REQUIRED ACTION: Among the entries below, only the lines starting at the one with "ATOM 41 C CA . VAL A 1 6 ? -2.651 1.725 -14.7" and ending at the one with "ATOM 74 C CA", both included, are to be printed exactly.

** Opening EXERCISE INPUT block **

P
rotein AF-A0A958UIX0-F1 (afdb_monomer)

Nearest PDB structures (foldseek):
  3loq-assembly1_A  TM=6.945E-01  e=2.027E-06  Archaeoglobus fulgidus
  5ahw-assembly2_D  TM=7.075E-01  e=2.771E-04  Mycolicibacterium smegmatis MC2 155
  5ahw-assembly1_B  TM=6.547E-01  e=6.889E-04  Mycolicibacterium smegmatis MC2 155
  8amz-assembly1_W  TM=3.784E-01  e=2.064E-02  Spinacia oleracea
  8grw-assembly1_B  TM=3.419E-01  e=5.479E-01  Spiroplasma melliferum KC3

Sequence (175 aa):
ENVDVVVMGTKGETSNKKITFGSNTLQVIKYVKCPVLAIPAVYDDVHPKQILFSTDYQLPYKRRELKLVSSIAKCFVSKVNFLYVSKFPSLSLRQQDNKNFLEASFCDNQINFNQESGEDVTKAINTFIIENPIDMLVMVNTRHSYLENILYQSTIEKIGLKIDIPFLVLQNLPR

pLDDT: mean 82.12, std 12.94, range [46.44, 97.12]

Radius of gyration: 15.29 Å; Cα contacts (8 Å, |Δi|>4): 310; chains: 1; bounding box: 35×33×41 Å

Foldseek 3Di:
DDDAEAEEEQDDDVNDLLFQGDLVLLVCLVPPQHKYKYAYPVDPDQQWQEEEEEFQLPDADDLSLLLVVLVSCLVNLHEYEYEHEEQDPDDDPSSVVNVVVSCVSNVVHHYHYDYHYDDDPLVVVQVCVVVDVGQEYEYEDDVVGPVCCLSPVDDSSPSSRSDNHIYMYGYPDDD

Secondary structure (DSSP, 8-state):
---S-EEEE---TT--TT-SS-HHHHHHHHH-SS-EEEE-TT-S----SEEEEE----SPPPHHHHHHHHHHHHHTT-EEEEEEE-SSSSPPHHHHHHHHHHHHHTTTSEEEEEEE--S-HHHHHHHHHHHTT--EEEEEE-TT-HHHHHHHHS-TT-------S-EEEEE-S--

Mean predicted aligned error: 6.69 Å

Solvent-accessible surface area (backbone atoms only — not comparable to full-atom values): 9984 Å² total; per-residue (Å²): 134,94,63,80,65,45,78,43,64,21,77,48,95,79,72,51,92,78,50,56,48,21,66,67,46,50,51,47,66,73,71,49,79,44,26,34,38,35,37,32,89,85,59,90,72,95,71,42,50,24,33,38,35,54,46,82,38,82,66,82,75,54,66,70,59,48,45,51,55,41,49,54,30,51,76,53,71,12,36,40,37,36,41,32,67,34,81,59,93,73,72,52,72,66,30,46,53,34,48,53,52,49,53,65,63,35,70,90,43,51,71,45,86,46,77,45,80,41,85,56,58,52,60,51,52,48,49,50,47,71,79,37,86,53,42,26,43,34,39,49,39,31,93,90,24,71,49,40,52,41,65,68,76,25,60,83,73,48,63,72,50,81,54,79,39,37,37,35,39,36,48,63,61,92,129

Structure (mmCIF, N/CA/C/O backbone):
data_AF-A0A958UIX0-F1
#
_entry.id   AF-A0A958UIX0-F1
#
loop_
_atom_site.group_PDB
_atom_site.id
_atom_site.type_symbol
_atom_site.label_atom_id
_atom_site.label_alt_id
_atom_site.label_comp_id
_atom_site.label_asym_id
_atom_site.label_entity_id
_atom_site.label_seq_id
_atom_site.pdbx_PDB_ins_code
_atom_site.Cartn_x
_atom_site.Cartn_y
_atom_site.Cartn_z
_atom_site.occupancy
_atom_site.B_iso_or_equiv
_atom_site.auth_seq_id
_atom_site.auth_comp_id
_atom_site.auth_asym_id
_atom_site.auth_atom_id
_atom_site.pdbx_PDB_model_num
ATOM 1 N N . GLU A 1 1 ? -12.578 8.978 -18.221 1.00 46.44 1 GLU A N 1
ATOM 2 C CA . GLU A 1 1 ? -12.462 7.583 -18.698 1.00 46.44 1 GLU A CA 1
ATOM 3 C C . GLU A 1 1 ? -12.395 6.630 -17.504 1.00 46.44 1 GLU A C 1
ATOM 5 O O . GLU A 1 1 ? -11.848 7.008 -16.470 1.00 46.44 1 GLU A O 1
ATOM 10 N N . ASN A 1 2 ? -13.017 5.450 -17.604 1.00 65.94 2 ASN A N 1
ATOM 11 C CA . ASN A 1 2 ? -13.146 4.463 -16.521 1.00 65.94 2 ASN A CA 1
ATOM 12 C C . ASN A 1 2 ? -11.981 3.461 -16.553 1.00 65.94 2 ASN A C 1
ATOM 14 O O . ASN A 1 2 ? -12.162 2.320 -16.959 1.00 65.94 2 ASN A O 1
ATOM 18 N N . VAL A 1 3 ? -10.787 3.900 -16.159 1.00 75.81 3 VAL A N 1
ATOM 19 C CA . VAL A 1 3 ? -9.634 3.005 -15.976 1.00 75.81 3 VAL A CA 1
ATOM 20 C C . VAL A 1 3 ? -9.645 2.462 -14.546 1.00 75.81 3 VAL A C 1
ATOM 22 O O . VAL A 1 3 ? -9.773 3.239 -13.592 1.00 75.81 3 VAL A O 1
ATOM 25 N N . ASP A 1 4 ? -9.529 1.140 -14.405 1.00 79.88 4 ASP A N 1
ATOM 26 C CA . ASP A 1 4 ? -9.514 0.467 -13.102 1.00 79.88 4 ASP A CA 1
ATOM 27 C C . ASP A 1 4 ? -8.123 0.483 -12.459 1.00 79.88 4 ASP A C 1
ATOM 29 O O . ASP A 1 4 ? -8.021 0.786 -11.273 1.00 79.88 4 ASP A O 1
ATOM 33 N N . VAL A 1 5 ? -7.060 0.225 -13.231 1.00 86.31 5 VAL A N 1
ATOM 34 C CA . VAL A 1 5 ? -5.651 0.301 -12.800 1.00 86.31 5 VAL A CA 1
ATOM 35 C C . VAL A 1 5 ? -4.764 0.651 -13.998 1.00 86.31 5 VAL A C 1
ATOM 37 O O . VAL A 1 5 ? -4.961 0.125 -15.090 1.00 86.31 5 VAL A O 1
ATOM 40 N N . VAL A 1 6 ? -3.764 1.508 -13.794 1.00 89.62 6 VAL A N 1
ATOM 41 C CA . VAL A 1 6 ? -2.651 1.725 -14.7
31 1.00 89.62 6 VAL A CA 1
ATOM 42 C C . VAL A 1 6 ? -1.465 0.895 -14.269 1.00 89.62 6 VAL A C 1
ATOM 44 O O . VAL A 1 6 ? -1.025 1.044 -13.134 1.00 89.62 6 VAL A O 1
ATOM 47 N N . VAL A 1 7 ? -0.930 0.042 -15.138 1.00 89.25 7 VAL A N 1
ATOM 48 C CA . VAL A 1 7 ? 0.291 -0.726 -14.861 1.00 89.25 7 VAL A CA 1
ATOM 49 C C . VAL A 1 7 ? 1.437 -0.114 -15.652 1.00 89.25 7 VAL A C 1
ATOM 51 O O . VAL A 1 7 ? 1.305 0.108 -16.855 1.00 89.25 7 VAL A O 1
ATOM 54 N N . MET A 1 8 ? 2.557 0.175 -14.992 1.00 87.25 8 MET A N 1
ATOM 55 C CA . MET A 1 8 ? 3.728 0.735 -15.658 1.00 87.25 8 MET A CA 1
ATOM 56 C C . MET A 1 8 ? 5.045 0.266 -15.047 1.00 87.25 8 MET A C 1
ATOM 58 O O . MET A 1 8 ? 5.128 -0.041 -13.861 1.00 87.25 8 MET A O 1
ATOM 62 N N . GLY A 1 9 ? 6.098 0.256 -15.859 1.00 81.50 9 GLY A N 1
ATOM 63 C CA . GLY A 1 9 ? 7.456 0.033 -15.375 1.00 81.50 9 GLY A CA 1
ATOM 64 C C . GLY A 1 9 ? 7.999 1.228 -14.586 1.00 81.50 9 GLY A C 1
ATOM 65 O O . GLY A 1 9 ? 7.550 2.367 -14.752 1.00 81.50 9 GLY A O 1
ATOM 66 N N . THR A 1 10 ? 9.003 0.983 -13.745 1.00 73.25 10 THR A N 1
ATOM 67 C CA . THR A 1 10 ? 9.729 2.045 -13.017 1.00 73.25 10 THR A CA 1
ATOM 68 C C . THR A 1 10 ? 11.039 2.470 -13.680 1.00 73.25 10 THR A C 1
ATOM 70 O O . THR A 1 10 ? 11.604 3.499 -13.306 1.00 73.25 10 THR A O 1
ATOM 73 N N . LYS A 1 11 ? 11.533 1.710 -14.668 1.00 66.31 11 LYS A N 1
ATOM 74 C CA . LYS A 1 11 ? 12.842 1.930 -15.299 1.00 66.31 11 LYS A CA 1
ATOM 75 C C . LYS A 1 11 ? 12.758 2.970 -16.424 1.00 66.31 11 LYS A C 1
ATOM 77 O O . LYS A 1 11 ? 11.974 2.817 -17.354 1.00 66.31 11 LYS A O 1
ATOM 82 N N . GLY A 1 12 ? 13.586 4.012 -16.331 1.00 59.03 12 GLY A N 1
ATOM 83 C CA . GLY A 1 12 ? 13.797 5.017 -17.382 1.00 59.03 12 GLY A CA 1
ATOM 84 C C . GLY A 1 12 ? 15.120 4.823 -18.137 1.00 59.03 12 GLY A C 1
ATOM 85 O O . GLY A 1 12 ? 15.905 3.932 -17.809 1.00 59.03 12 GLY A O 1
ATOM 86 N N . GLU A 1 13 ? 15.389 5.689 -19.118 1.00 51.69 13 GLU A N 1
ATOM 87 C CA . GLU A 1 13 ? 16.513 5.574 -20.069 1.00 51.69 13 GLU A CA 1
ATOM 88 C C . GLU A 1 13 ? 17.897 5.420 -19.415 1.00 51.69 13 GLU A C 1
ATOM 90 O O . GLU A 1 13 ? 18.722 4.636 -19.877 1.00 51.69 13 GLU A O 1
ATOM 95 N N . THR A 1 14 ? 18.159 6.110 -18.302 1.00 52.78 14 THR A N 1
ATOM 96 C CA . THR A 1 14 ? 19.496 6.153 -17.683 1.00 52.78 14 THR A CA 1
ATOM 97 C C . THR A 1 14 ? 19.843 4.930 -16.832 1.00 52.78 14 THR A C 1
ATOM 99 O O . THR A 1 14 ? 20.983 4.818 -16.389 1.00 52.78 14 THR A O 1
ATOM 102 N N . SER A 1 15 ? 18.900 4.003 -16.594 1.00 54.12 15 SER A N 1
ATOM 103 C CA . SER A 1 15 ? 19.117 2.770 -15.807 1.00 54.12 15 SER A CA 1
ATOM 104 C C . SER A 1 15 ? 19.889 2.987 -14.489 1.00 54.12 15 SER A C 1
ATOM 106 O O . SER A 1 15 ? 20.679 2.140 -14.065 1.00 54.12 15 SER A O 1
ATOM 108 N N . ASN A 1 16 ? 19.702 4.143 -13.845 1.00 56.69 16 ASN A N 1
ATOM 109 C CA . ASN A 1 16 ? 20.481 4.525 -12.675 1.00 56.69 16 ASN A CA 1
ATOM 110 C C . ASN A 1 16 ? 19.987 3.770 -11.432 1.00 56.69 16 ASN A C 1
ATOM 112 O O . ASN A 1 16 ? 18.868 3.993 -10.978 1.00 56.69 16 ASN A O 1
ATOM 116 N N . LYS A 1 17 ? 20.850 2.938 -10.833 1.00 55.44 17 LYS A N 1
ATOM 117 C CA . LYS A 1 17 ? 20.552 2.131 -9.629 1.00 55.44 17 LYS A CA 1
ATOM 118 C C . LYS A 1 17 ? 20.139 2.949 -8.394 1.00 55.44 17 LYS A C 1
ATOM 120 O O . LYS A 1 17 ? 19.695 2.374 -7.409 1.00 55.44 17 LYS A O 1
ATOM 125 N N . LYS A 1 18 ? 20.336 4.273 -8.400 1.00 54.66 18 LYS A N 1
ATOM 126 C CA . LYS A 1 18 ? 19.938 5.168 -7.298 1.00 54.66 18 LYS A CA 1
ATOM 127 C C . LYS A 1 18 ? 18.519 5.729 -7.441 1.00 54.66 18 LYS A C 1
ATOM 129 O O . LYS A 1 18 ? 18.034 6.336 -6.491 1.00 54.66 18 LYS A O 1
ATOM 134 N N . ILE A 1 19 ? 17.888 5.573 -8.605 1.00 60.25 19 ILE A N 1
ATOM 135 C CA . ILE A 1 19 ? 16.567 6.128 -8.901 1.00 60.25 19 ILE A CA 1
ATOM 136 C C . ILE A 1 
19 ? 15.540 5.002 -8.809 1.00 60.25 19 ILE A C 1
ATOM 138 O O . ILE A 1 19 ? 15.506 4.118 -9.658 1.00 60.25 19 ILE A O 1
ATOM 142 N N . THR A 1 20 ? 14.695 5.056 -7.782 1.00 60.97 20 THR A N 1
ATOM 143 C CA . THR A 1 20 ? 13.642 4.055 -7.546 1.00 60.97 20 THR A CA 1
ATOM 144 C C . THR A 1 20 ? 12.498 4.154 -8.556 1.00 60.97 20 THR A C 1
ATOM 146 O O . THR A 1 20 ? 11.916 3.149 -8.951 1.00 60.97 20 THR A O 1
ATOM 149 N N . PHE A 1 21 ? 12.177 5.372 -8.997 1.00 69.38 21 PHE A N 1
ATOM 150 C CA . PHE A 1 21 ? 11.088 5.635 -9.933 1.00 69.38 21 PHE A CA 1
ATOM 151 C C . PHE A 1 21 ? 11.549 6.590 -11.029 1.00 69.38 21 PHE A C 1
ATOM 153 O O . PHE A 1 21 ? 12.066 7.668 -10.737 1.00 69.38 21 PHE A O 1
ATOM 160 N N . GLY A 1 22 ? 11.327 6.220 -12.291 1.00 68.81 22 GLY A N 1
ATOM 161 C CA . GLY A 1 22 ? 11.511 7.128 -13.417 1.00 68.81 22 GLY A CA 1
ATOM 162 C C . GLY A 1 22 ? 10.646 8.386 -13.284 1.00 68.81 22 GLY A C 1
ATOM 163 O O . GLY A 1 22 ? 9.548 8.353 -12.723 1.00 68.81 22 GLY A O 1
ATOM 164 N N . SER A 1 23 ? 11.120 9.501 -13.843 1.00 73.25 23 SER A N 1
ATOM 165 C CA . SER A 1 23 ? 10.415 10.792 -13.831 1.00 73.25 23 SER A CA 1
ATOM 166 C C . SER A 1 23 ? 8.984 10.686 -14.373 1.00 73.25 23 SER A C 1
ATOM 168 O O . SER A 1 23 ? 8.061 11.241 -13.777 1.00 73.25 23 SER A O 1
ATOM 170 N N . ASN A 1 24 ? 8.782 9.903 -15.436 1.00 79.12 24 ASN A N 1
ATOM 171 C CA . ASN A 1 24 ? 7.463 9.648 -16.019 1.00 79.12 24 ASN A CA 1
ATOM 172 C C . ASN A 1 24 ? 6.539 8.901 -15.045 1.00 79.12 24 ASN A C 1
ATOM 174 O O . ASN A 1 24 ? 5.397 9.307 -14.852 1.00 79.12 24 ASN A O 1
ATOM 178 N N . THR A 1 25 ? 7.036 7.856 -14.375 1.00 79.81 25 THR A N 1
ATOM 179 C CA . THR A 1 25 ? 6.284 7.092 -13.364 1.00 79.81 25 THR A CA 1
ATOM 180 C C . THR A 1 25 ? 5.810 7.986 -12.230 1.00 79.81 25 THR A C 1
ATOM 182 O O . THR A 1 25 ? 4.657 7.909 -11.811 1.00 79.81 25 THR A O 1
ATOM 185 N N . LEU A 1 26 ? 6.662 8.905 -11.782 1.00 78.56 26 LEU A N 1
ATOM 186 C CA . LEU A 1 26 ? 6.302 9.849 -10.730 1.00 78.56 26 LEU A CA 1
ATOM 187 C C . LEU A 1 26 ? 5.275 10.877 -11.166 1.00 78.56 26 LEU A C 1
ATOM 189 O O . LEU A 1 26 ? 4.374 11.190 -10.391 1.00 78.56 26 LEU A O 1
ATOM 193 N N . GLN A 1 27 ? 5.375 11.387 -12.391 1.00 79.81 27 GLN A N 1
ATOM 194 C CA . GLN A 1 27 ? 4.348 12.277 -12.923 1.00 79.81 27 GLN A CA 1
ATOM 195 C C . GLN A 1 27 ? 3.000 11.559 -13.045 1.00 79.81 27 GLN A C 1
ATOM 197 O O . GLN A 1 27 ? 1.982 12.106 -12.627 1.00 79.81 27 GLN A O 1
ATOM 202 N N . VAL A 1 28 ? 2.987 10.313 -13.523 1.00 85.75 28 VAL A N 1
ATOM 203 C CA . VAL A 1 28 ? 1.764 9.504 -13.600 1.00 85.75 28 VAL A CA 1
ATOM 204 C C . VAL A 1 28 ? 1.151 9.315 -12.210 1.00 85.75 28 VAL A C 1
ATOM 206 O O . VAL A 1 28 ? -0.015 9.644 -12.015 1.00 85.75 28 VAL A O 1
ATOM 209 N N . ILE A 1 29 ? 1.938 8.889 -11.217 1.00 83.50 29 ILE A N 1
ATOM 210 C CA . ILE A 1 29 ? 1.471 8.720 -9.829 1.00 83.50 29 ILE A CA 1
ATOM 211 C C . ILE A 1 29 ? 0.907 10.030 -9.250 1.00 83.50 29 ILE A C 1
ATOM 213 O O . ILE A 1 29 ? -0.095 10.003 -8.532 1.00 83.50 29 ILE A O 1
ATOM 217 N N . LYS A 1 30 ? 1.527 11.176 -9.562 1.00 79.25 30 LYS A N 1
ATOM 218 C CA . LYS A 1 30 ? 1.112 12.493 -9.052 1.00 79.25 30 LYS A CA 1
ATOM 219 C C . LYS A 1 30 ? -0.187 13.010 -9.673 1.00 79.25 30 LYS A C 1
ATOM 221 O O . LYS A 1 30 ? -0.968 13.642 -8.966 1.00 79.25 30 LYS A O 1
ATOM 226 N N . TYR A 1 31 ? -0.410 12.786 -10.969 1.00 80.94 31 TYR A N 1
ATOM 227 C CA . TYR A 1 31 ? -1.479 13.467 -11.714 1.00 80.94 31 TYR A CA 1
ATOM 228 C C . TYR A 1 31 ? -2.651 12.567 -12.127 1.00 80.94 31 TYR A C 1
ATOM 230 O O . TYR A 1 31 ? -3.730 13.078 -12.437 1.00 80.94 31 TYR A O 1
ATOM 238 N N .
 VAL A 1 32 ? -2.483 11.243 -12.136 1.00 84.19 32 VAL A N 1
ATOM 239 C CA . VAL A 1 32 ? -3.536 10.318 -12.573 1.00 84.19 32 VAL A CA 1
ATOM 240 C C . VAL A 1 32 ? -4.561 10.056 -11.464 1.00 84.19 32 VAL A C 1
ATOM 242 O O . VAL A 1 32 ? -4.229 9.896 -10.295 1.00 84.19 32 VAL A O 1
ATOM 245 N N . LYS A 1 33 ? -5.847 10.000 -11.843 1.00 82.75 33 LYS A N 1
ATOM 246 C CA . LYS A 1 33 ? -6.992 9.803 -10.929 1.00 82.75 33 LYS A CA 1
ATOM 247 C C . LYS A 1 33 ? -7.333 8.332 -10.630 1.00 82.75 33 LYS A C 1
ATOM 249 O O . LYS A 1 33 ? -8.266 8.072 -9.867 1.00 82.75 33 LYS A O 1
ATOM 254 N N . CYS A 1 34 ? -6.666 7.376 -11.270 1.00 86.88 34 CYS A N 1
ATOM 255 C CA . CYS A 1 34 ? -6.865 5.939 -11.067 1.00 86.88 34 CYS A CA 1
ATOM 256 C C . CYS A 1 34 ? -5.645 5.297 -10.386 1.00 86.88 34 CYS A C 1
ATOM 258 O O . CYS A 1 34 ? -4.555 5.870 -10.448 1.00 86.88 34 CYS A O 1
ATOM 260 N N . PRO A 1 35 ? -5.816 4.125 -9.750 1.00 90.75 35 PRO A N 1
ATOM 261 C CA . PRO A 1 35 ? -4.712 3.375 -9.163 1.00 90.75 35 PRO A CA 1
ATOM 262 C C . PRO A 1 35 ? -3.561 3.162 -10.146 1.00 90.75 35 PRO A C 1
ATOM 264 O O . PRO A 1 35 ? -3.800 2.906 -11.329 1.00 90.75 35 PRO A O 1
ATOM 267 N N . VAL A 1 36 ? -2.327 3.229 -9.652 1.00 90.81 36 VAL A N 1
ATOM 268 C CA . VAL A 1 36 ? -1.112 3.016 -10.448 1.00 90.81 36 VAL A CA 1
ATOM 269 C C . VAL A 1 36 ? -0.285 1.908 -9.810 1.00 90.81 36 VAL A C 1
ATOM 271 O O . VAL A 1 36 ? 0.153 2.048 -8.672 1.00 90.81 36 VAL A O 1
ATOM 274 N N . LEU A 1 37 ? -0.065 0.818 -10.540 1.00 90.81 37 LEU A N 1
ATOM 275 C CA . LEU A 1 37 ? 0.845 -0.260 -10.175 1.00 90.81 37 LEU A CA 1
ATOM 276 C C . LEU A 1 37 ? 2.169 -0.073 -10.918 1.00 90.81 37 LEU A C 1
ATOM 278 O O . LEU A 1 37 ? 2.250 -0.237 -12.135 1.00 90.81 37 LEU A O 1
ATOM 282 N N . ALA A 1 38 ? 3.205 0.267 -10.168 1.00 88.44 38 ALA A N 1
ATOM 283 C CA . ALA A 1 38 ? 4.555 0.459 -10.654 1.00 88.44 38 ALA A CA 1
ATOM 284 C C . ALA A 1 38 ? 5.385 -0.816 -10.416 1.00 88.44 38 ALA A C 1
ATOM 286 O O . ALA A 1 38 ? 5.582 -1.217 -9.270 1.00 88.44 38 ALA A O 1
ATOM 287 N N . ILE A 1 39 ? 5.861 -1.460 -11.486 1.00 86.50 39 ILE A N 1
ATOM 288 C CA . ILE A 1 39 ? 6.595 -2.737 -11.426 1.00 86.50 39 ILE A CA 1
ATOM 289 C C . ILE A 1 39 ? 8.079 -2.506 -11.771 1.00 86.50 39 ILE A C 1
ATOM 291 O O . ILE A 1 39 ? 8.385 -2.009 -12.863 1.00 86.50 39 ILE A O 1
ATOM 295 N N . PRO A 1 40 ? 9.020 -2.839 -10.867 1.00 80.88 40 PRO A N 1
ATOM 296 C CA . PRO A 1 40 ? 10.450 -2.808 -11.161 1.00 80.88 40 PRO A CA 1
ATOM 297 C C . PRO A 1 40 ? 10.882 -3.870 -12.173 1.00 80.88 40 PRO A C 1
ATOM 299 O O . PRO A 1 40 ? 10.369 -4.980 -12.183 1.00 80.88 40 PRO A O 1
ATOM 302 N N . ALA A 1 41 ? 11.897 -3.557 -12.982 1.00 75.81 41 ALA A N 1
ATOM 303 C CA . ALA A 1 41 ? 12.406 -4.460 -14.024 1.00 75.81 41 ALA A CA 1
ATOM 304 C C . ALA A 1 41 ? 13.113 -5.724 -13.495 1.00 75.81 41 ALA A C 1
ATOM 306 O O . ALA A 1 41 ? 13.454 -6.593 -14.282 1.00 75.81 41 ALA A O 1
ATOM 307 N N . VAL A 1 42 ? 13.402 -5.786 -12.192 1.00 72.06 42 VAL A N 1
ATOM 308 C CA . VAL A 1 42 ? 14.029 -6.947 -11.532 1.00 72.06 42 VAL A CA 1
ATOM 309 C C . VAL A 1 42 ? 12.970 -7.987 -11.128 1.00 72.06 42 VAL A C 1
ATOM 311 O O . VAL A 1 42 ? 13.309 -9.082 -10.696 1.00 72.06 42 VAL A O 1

** Closing EXERCISE INPUT block **

ANSWER:
ATOM 41 C CA . VAL A 1 6 ? -2.651 1.725 -14.7
31 1.00 89.62 6 VAL A CA 1
ATOM 42 C C . VAL A 1 6 ? -1.465 0.895 -14.269 1.00 89.62 6 VAL A C 1
ATOM 44 O O . VAL A 1 6 ? -1.025 1.044 -13.134 1.00 89.62 6 VAL A O 1
ATOM 47 N N . VAL A 1 7 ? -0.930 0.042 -15.138 1.00 89.25 7 VAL A N 1
ATOM 48 C CA . VAL A 1 7 ? 0.291 -0.726 -14.861 1.00 89.25 7 VAL A CA 1
ATOM 49 C C . VAL A 1 7 ? 1.437 -0.114 -15.652 1.00 89.25 7 VAL A C 1
ATOM 51 O O . VAL A 1 7 ? 1.305 0.108 -16.855 1.00 89.25 7 VAL A O 1
ATOM 54 N N . MET A 1 8 ? 2.557 0.175 -14.992 1.00 87.25 8 MET A N 1
ATOM 55 C CA . MET A 1 8 ? 3.728 0.735 -15.658 1.00 87.25 8 MET A CA 1
ATOM 56 C C . MET A 1 8 ? 5.045 0.266 -15.047 1.00 87.25 8 MET A C 1
ATOM 58 O O . MET A 1 8 ? 5.128 -0.041 -13.861 1.00 87.25 8 MET A O 1
ATOM 62 N N . GLY A 1 9 ? 6.098 0.256 -15.859 1.00 81.50 9 GLY A N 1
ATOM 63 C CA . GLY A 1 9 ? 7.456 0.033 -15.375 1.00 81.50 9 GLY A CA 1
ATOM 64 C C . GLY A 1 9 ? 7.999 1.228 -14.586 1.00 81.50 9 GLY A C 1
ATOM 65 O O . GLY A 1 9 ? 7.550 2.367 -14.752 1.00 81.50 9 GLY A O 1
ATOM 66 N N . THR A 1 10 ? 9.003 0.983 -13.745 1.00 73.25 10 THR A N 1
ATOM 67 C CA . THR A 1 10 ? 9.729 2.045 -13.017 1.00 73.25 10 THR A CA 1
ATOM 68 C C . THR A 1 10 ? 11.039 2.470 -13.680 1.00 73.25 10 THR A C 1
ATOM 70 O O . THR A 1 10 ? 11.604 3.499 -13.306 1.00 73.25 10 THR A O 1
ATOM 73 N N . LYS A 1 11 ? 11.533 1.710 -14.668 1.00 66.31 11 LYS A N 1
ATOM 74 C CA . LYS A 1 11 ? 12.842 1.930 -15.299 1.00 66.31 11 LYS A CA 1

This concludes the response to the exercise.